Today I found a well-written paper titled Introduction to Chaos Theory, which explained why people use the analogy of a butterfly's wing flapping to explain the unpredictability of weather. When Edward Lorenz went back to rerun a test, the difference in the starting point for his second sequence was less than one thousandths off the original starting point for the first sequence, but the outcome was vastly different. He wondered why.

When he came back an hour later, the sequence had evolved differently. Instead of the same pattern as before, it diverged from the pattern, ending up wildly different from the original. (See figure 1.) Eventually he figured out what happened. The computer stored the numbers to six decimal places in its memory. To save paper, he only had it print out three decimal places. In the original sequence, the number was .506127, and he had only typed the first three digits, .506.
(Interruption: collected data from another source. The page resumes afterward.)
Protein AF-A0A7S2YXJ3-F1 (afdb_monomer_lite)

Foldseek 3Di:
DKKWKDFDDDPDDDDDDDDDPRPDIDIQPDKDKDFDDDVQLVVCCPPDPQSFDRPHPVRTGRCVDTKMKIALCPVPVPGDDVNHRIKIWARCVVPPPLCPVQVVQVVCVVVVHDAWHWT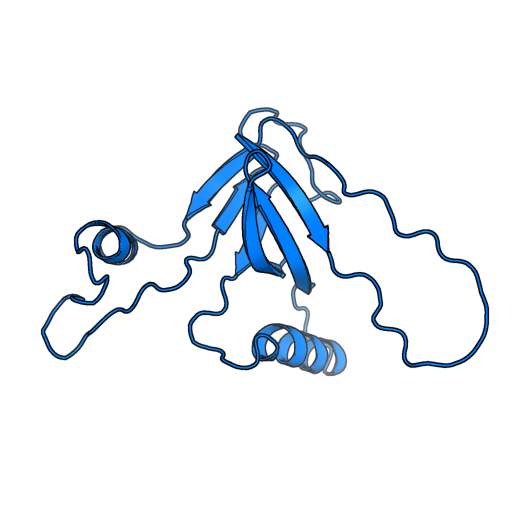WIFMDDPNHTSGITIITD

Sequence (137 aa):
GNVTFRVGERVDAAGGGDGHGGAAPELYDHVGIRYKGSKGSLEFCFTNATGNEGSNPWNKRLCKKLSIKISFDKYNDEGRFHDMKKIQLHGMMNDNSLMRECLAYGLYRRMGVHVPRCAHAKVFINGEYSGLYVAVE

pLDDT: mean 78.76, std 19.68, range [28.22, 97.88]

Organism: NCBI:txid464258

InterPro domains:
  IPR014867 Spore coat protein CotH/Invasin CotH2/3/7 [PF08757] (34-137)
  IPR014867 Spore coat protein CotH/Invasin CotH2/3/7 [PTHR40050] (27-137)

Radius of gyration: 17.35 Å; chains: 1; bounding box: 50×33×41 Å

Structure (mmCIF, N/CA/C/O backbone):
data_AF-A0A7S2YXJ3-F1
#
_entry.id   AF-A0A7S2YXJ3-F1
#
loop_
_atom_site.group_PDB
_atom_site.id
_atom_site.type_symbol
_atom_site.label_atom_id
_atom_site.label_alt_id
_atom_site.label_comp_id
_atom_site.label_asym_id
_atom_site.label_entity_id
_atom_site.label_seq_id
_atom_site.pdbx_PDB_ins_code
_atom_site.Cartn_x
_atom_site.Cartn_y
_atom_site.Cartn_z
_atom_site.occupancy
_atom_site.B_iso_or_equiv
_atom_site.auth_seq_id
_atom_site.auth_comp_id
_atom_site.auth_asym_id
_atom_site.auth_atom_id
_atom_site.pdbx_PDB_model_num
ATOM 1 N N . GLY A 1 1 ? -3.779 4.149 13.727 1.00 61.75 1 GLY A N 1
ATOM 2 C CA . GLY A 1 1 ? -3.587 5.440 13.041 1.00 61.75 1 GLY A CA 1
ATOM 3 C C . GLY A 1 1 ? -4.753 5.654 12.109 1.00 61.75 1 GLY A C 1
ATOM 4 O O . GLY A 1 1 ? -5.506 4.706 11.894 1.00 61.75 1 GLY A O 1
ATOM 5 N N . ASN A 1 2 ? -4.893 6.854 11.567 1.00 71.12 2 ASN A N 1
ATOM 6 C CA . ASN A 1 2 ? -6.057 7.223 10.765 1.00 71.12 2 ASN A CA 1
ATOM 7 C C . ASN A 1 2 ? -5.647 7.113 9.301 1.00 71.12 2 ASN A C 1
ATOM 9 O O . ASN A 1 2 ? -4.547 7.541 8.936 1.00 71.12 2 ASN A O 1
ATOM 13 N N . VAL A 1 3 ? -6.487 6.502 8.468 1.00 74.81 3 VAL A N 1
ATOM 14 C CA . VAL A 1 3 ? -6.186 6.338 7.043 1.00 74.81 3 VAL A CA 1
ATOM 15 C C . VAL A 1 3 ? -7.335 6.855 6.210 1.00 74.81 3 VAL A C 1
ATOM 17 O O . VAL A 1 3 ? -8.499 6.531 6.432 1.00 74.81 3 VAL A O 1
ATOM 20 N N . THR A 1 4 ? -6.980 7.630 5.199 1.00 77.25 4 THR A N 1
ATOM 21 C CA . THR A 1 4 ? -7.904 8.061 4.163 1.00 77.25 4 THR A CA 1
ATOM 22 C C . THR A 1 4 ? -7.467 7.463 2.839 1.00 77.25 4 THR A C 1
ATOM 24 O O . THR A 1 4 ? -6.300 7.571 2.441 1.00 77.25 4 THR A O 1
ATOM 27 N N . PHE A 1 5 ? -8.421 6.869 2.131 1.00 69.38 5 PHE A N 1
ATOM 28 C CA . PHE A 1 5 ? -8.219 6.410 0.766 1.00 69.38 5 PHE A CA 1
ATOM 29 C C . PHE A 1 5 ? -8.900 7.380 -0.188 1.00 69.38 5 PHE A C 1
ATOM 31 O O . PHE A 1 5 ? -10.054 7.759 -0.007 1.00 69.38 5 PHE A O 1
ATOM 38 N N . ARG A 1 6 ? -8.187 7.759 -1.241 1.00 68.50 6 ARG A N 1
ATOM 39 C CA . ARG A 1 6 ? -8.775 8.381 -2.424 1.00 68.50 6 ARG A CA 1
ATOM 40 C C . ARG A 1 6 ? -8.505 7.466 -3.602 1.00 68.50 6 ARG A C 1
ATOM 42 O O . ARG A 1 6 ? -7.446 7.549 -4.223 1.00 68.50 6 ARG A O 1
ATOM 49 N N . VAL A 1 7 ? -9.428 6.546 -3.862 1.00 59.88 7 VAL A N 1
ATOM 50 C CA . VAL A 1 7 ? -9.421 5.763 -5.103 1.00 59.88 7 VAL A CA 1
ATOM 51 C C . VAL A 1 7 ? -9.662 6.735 -6.255 1.00 59.88 7 VAL A C 1
ATOM 53 O O . VAL A 1 7 ? -10.486 7.636 -6.119 1.00 59.88 7 VAL A O 1
ATOM 56 N N . GLY A 1 8 ? -8.864 6.627 -7.318 1.00 53.97 8 GLY A N 1
ATOM 57 C CA . GLY A 1 8 ? -8.856 7.595 -8.413 1.00 53.97 8 GLY A CA 1
ATOM 58 C C . GLY A 1 8 ? -10.260 7.924 -8.926 1.00 53.97 8 GLY A C 1
ATOM 59 O O . GLY A 1 8 ? -11.051 7.021 -9.191 1.00 53.97 8 GLY A O 1
ATOM 60 N N . GLU A 1 9 ? -10.533 9.224 -9.076 1.00 42.59 9 GLU A N 1
ATOM 61 C CA . GLU A 1 9 ? -11.582 9.732 -9.961 1.00 42.59 9 GLU A CA 1
ATOM 62 C C . GLU A 1 9 ? -11.454 9.062 -11.333 1.00 42.59 9 GLU A C 1
ATOM 64 O O . GLU A 1 9 ? -10.341 8.789 -11.802 1.00 42.59 9 GLU A O 1
ATOM 69 N N . ARG A 1 10 ? -12.591 8.816 -11.991 1.00 32.22 10 ARG A N 1
ATOM 70 C CA . ARG A 1 10 ? -12.594 8.481 -13.414 1.00 32.22 10 ARG A CA 1
ATOM 71 C C . ARG A 1 10 ? -11.783 9.542 -14.162 1.00 32.22 10 ARG A C 1
ATOM 73 O O . ARG A 1 10 ? -12.121 10.720 -14.136 1.00 32.22 10 ARG A O 1
ATOM 80 N N . VAL A 1 11 ? -10.728 9.122 -14.853 1.00 35.00 11 VAL A N 1
ATOM 81 C CA . VAL A 1 11 ? -10.187 9.886 -15.979 1.00 35.00 11 VAL A CA 1
ATOM 82 C C . VAL A 1 11 ? -11.081 9.594 -17.177 1.00 35.00 11 VAL A C 1
ATOM 84 O O . VAL A 1 11 ? -10.742 8.784 -18.036 1.00 35.00 11 VAL A O 1
ATOM 87 N N . ASP A 1 12 ? -12.267 10.197 -17.191 1.00 28.22 12 ASP A N 1
ATOM 88 C CA . ASP A 1 12 ? -13.082 10.200 -18.397 1.00 28.22 12 ASP A CA 1
ATOM 89 C C . ASP A 1 12 ? -12.391 11.112 -19.418 1.00 28.22 12 ASP A C 1
ATOM 91 O O . ASP A 1 12 ? -12.067 12.273 -19.150 1.00 28.22 12 ASP A O 1
ATOM 95 N N . ALA A 1 13 ? -12.082 10.535 -20.579 1.00 29.23 13 ALA A N 1
ATOM 96 C CA . ALA A 1 13 ? -11.600 11.268 -21.734 1.00 29.23 13 ALA A CA 1
ATOM 97 C C . ALA A 1 13 ? -12.604 12.375 -22.088 1.00 29.23 13 ALA A C 1
ATOM 99 O O . ALA A 1 13 ? -13.813 12.186 -21.981 1.00 29.23 13 ALA A O 1
ATOM 100 N N . ALA A 1 14 ? -12.085 13.528 -22.509 1.00 37.16 14 ALA A N 1
ATOM 101 C CA . ALA A 1 14 ? -12.865 14.688 -22.914 1.00 37.16 14 ALA A CA 1
ATOM 102 C C . ALA A 1 14 ? -14.045 14.305 -23.829 1.00 37.16 14 ALA A C 1
ATOM 104 O O . ALA A 1 14 ? -13.841 13.845 -24.952 1.00 37.16 14 ALA A O 1
ATOM 105 N N . GLY A 1 15 ? -15.270 14.531 -23.350 1.00 28.88 15 GLY A N 1
ATOM 106 C CA . GLY A 1 15 ? -16.480 14.354 -24.145 1.00 28.88 15 GLY A CA 1
ATOM 107 C C . GLY A 1 15 ? -17.758 14.301 -23.313 1.00 28.88 15 GLY A C 1
ATOM 108 O O . GLY A 1 15 ? -18.196 13.218 -22.966 1.00 28.88 15 GLY A O 1
ATOM 109 N N . GLY A 1 16 ? -18.349 15.476 -23.061 1.00 28.98 16 GLY A N 1
ATOM 110 C CA . GLY A 1 16 ? -19.797 15.692 -22.911 1.00 28.98 16 GLY A CA 1
ATOM 111 C C . GLY A 1 16 ? -20.525 15.050 -21.722 1.00 28.98 16 GLY A C 1
ATOM 112 O O . GLY A 1 16 ? -20.781 13.860 -21.743 1.00 28.98 16 GLY A O 1
ATOM 113 N N . GLY A 1 17 ? -20.939 15.903 -20.773 1.00 37.78 17 GLY A N 1
ATOM 114 C CA . GLY A 1 17 ? -22.162 15.801 -19.956 1.00 37.78 17 GLY A CA 1
ATOM 115 C C . GLY A 1 17 ? -22.499 14.465 -19.287 1.00 37.78 17 GLY A C 1
ATOM 116 O O . GLY A 1 17 ? -22.922 13.538 -19.957 1.00 37.78 17 GLY A O 1
ATOM 117 N N . ASP A 1 18 ? -22.381 14.412 -17.955 1.00 29.44 18 ASP A N 1
ATOM 118 C CA . ASP A 1 18 ? -23.487 14.098 -17.028 1.00 29.44 18 ASP A CA 1
ATOM 119 C C . ASP A 1 18 ? -22.942 13.935 -15.597 1.00 29.44 18 ASP A C 1
ATOM 121 O O . ASP A 1 18 ? -22.045 13.137 -15.312 1.00 29.44 18 ASP A O 1
ATOM 125 N N . GLY A 1 19 ? -23.459 14.766 -14.687 1.00 36.56 19 GLY A N 1
ATOM 126 C CA . GLY A 1 19 ? -22.921 14.999 -13.349 1.00 36.56 19 GLY A CA 1
ATOM 127 C C . GLY A 1 19 ? -22.650 13.735 -12.534 1.00 36.56 19 GLY A C 1
ATOM 128 O O . GLY A 1 19 ? -23.556 12.968 -12.229 1.00 36.56 19 GLY A O 1
ATOM 129 N N . HIS A 1 20 ? -21.400 13.576 -12.105 1.00 35.75 20 HIS A N 1
ATOM 130 C CA . HIS A 1 20 ? -21.014 12.674 -11.027 1.00 35.75 20 HIS A CA 1
ATOM 131 C C . HIS A 1 20 ? -20.134 13.470 -10.064 1.00 35.75 20 HIS A C 1
ATOM 133 O O . HIS A 1 20 ? -18.990 13.796 -10.373 1.00 35.75 20 HIS A O 1
ATOM 139 N N . GLY A 1 21 ? -20.698 13.844 -8.914 1.00 30.05 21 GLY A N 1
ATOM 140 C CA . GLY A 1 21 ? -19.946 14.485 -7.841 1.00 30.05 21 GLY A CA 1
ATOM 141 C C . GLY A 1 21 ? -18.803 13.576 -7.397 1.00 30.05 21 GLY A C 1
ATOM 142 O O . GLY A 1 21 ? -19.028 12.400 -7.113 1.00 30.05 21 GLY A O 1
ATOM 143 N N . GLY A 1 22 ? -17.580 14.107 -7.357 1.00 39.53 22 GLY A N 1
ATOM 144 C CA . GLY A 1 22 ? -16.437 13.399 -6.791 1.00 39.53 22 GLY A CA 1
ATOM 145 C C . GLY A 1 22 ? -16.772 12.994 -5.359 1.00 39.53 22 GLY A C 1
ATOM 146 O O . GLY A 1 22 ? -16.991 13.857 -4.507 1.00 39.53 22 GLY A O 1
ATOM 147 N N . ALA A 1 23 ? -16.891 11.689 -5.105 1.00 50.25 23 ALA A N 1
ATOM 148 C CA . ALA A 1 23 ? -17.196 11.184 -3.776 1.00 50.25 23 ALA A CA 1
ATOM 149 C C . ALA A 1 23 ? -16.134 11.708 -2.802 1.00 50.25 23 ALA A C 1
ATOM 151 O O . ALA A 1 23 ? -14.929 11.584 -3.050 1.00 50.25 23 ALA A O 1
ATOM 152 N N . ALA A 1 24 ? -16.585 12.337 -1.716 1.00 57.22 24 ALA A N 1
ATOM 153 C CA . ALA A 1 24 ? -15.687 12.805 -0.677 1.00 57.22 24 ALA A CA 1
ATOM 154 C C . ALA A 1 24 ? -14.813 11.629 -0.201 1.00 57.22 24 ALA A C 1
ATOM 156 O O . ALA A 1 24 ? -15.300 10.500 -0.120 1.00 57.22 24 ALA A O 1
ATOM 157 N N . PRO A 1 25 ? -13.523 11.863 0.089 1.00 64.06 25 PRO A N 1
ATOM 158 C CA . PRO A 1 25 ? -12.658 10.819 0.621 1.00 64.06 25 PRO A CA 1
ATOM 159 C C . PRO A 1 25 ? -13.280 10.174 1.858 1.00 64.06 25 PRO A C 1
ATOM 161 O O . PRO A 1 25 ? -13.569 10.865 2.834 1.00 64.06 25 PRO A O 1
ATOM 164 N N . GLU A 1 26 ? -13.434 8.856 1.835 1.00 73.56 26 GLU A N 1
ATOM 165 C CA . GLU A 1 26 ? -13.902 8.121 3.001 1.00 73.56 26 GLU A CA 1
ATOM 166 C C . GLU A 1 26 ? -12.754 7.993 4.015 1.00 73.56 26 GLU A C 1
ATOM 168 O O . GLU A 1 26 ? -11.657 7.505 3.702 1.00 73.56 26 GLU A O 1
ATOM 173 N N . LEU A 1 27 ? -12.984 8.508 5.224 1.00 80.44 27 LEU A N 1
ATOM 174 C CA . LEU A 1 27 ? -12.027 8.469 6.323 1.00 80.44 27 LEU A CA 1
ATOM 175 C C . LEU A 1 27 ? -12.301 7.246 7.193 1.00 80.44 27 LEU A C 1
ATOM 177 O O . LEU A 1 27 ? -13.392 7.096 7.734 1.00 80.44 27 LEU A O 1
ATOM 181 N N . TYR A 1 28 ? -11.270 6.431 7.388 1.00 85.31 28 TYR A N 1
ATOM 182 C CA . TYR A 1 28 ? -11.298 5.305 8.305 1.00 85.31 28 TYR A CA 1
ATOM 183 C C . TYR A 1 28 ? -10.416 5.615 9.511 1.00 85.31 28 TYR A C 1
ATOM 185 O O . TYR A 1 28 ? -9.190 5.752 9.402 1.00 85.31 28 TYR A O 1
ATOM 193 N N . ASP A 1 29 ? -11.059 5.746 10.667 1.00 82.44 29 ASP A N 1
ATOM 194 C CA . ASP A 1 29 ? -10.384 5.981 11.938 1.00 82.44 29 ASP A CA 1
ATOM 195 C C . ASP A 1 29 ? -9.946 4.656 12.582 1.00 82.44 29 ASP A C 1
ATOM 197 O O . ASP A 1 29 ? -10.524 3.600 12.325 1.00 82.44 29 ASP A O 1
ATOM 201 N N . HIS A 1 30 ? -8.904 4.712 13.412 1.00 84.19 30 HIS A N 1
ATOM 202 C CA . HIS A 1 30 ? -8.453 3.608 14.256 1.00 84.19 30 HIS A CA 1
ATOM 203 C C . HIS A 1 30 ? -8.277 2.276 13.509 1.00 84.19 30 HIS A C 1
ATOM 205 O O . HIS A 1 30 ? -8.776 1.231 13.926 1.00 84.19 30 HIS A O 1
ATOM 211 N N . VAL A 1 31 ? -7.495 2.290 12.425 1.00 91.12 31 VAL A N 1
ATOM 212 C CA . VAL A 1 31 ? -7.134 1.073 11.681 1.00 91.12 31 VAL A CA 1
ATOM 213 C C . VAL A 1 31 ? -5.738 0.569 12.048 1.00 91.12 31 VAL A C 1
ATOM 215 O O . VAL A 1 31 ? -4.825 1.329 12.403 1.00 91.12 31 VAL A O 1
ATOM 218 N N . GLY A 1 32 ? -5.555 -0.746 11.945 1.00 92.62 32 GLY A N 1
ATOM 219 C CA . GLY A 1 32 ? -4.251 -1.391 12.035 1.00 92.62 32 GLY A CA 1
ATOM 220 C C . GLY A 1 32 ? -3.486 -1.245 10.725 1.00 92.62 32 GLY A C 1
ATOM 221 O O . GLY A 1 32 ? -3.953 -1.706 9.688 1.00 92.62 32 GLY A O 1
ATOM 222 N N . ILE A 1 33 ? -2.292 -0.655 10.769 1.00 92.25 33 ILE A N 1
ATOM 223 C CA . ILE A 1 33 ? -1.415 -0.488 9.603 1.00 92.25 33 ILE A CA 1
ATOM 224 C C . ILE A 1 33 ? -0.158 -1.324 9.821 1.00 92.25 33 ILE A C 1
ATOM 226 O O . ILE A 1 33 ? 0.456 -1.261 10.885 1.00 92.25 33 ILE A O 1
ATOM 230 N N . ARG A 1 34 ? 0.245 -2.099 8.813 1.00 91.69 34 ARG A N 1
ATOM 231 C CA . ARG A 1 34 ? 1.536 -2.800 8.820 1.00 91.69 34 ARG A CA 1
ATOM 232 C C . ARG A 1 34 ? 2.149 -2.859 7.428 1.00 91.69 34 ARG A C 1
ATOM 234 O O . ARG A 1 34 ? 1.427 -2.990 6.442 1.00 91.69 34 ARG A O 1
ATOM 241 N N . TYR A 1 35 ? 3.473 -2.880 7.345 1.00 91.38 35 TYR A N 1
ATOM 242 C CA . TYR A 1 35 ? 4.157 -3.197 6.093 1.00 91.38 35 TYR A CA 1
ATOM 243 C C . TYR A 1 35 ? 4.069 -4.693 5.758 1.00 91.38 35 TYR A C 1
ATOM 245 O O . TYR A 1 35 ? 3.994 -5.556 6.637 1.00 91.38 35 TYR A O 1
ATOM 253 N N . LYS A 1 36 ? 4.062 -5.008 4.461 1.00 89.19 36 LYS A N 1
ATOM 254 C CA . LYS A 1 36 ? 4.12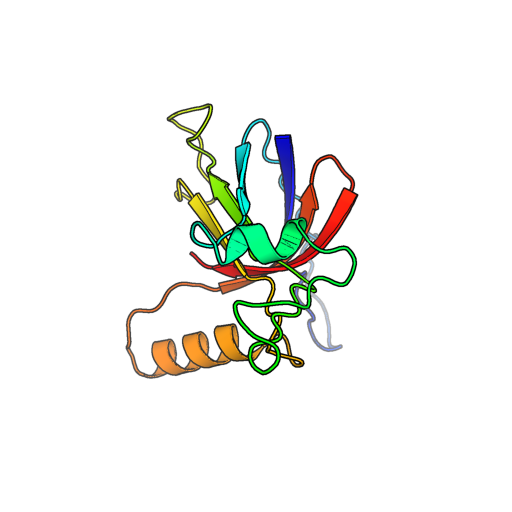8 -6.376 3.938 1.00 89.19 36 LYS A CA 1
ATOM 255 C C . LYS A 1 36 ? 5.590 -6.811 3.817 1.00 89.19 36 LYS A C 1
ATOM 257 O O . LYS A 1 36 ? 6.396 -6.124 3.202 1.00 89.19 36 LYS A O 1
ATOM 262 N N . GLY A 1 37 ? 5.899 -7.990 4.346 1.00 83.62 37 GLY A N 1
ATOM 263 C CA . GLY A 1 37 ? 7.204 -8.642 4.234 1.00 83.62 37 GLY A CA 1
ATOM 264 C C . GLY A 1 37 ? 7.417 -9.639 5.374 1.00 83.62 37 GLY A C 1
ATOM 265 O O . GLY A 1 37 ? 6.616 -9.683 6.309 1.00 83.62 37 GLY A O 1
ATOM 266 N N . SER A 1 38 ? 8.457 -10.468 5.280 1.00 79.75 38 SER A N 1
ATOM 267 C CA . SER A 1 38 ? 8.858 -11.394 6.344 1.00 79.75 38 SER A CA 1
ATOM 268 C C . SER A 1 38 ? 9.982 -10.801 7.194 1.00 79.75 38 SER A C 1
ATOM 270 O O . SER A 1 38 ? 10.635 -9.832 6.794 1.00 79.75 38 SER A O 1
ATOM 272 N N . LYS A 1 39 ? 10.262 -11.431 8.342 1.00 73.94 39 LYS A N 1
ATOM 273 C CA . LYS A 1 39 ? 11.507 -11.189 9.086 1.00 73.94 39 LYS A CA 1
ATOM 274 C C . LYS A 1 39 ? 12.710 -11.379 8.148 1.00 73.94 39 LYS A C 1
ATOM 276 O O . LYS A 1 39 ? 12.655 -12.212 7.236 1.00 73.94 39 LYS A O 1
ATOM 281 N N . GLY A 1 40 ? 13.745 -10.557 8.307 1.00 75.12 40 GLY A N 1
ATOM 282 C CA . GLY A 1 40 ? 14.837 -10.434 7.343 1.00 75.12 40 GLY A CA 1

By all conventional ideas of the time, it should have worked. He should have gotten a sequence very close to the original sequence. A scientist considers himself lucky if he can get measurements with accuracy to three decimal places. Surely the fourth and fifth, impossible to measure using reasonable methods, can't have a huge effect on the outcome of the experiment. Lorenz proved this idea wrong.

This effect came to be known as the butterfly effect. The amount of difference in the starting points of the two curves is so small that it is comparable to a butterfly flapping its wings.

Tiny changes in the initial state can create huge differences in the outcomes for many natural systems.

So much of our world can be described using the chaos theory and it wasn't even discovered until the 1960s and not really appreciated until later.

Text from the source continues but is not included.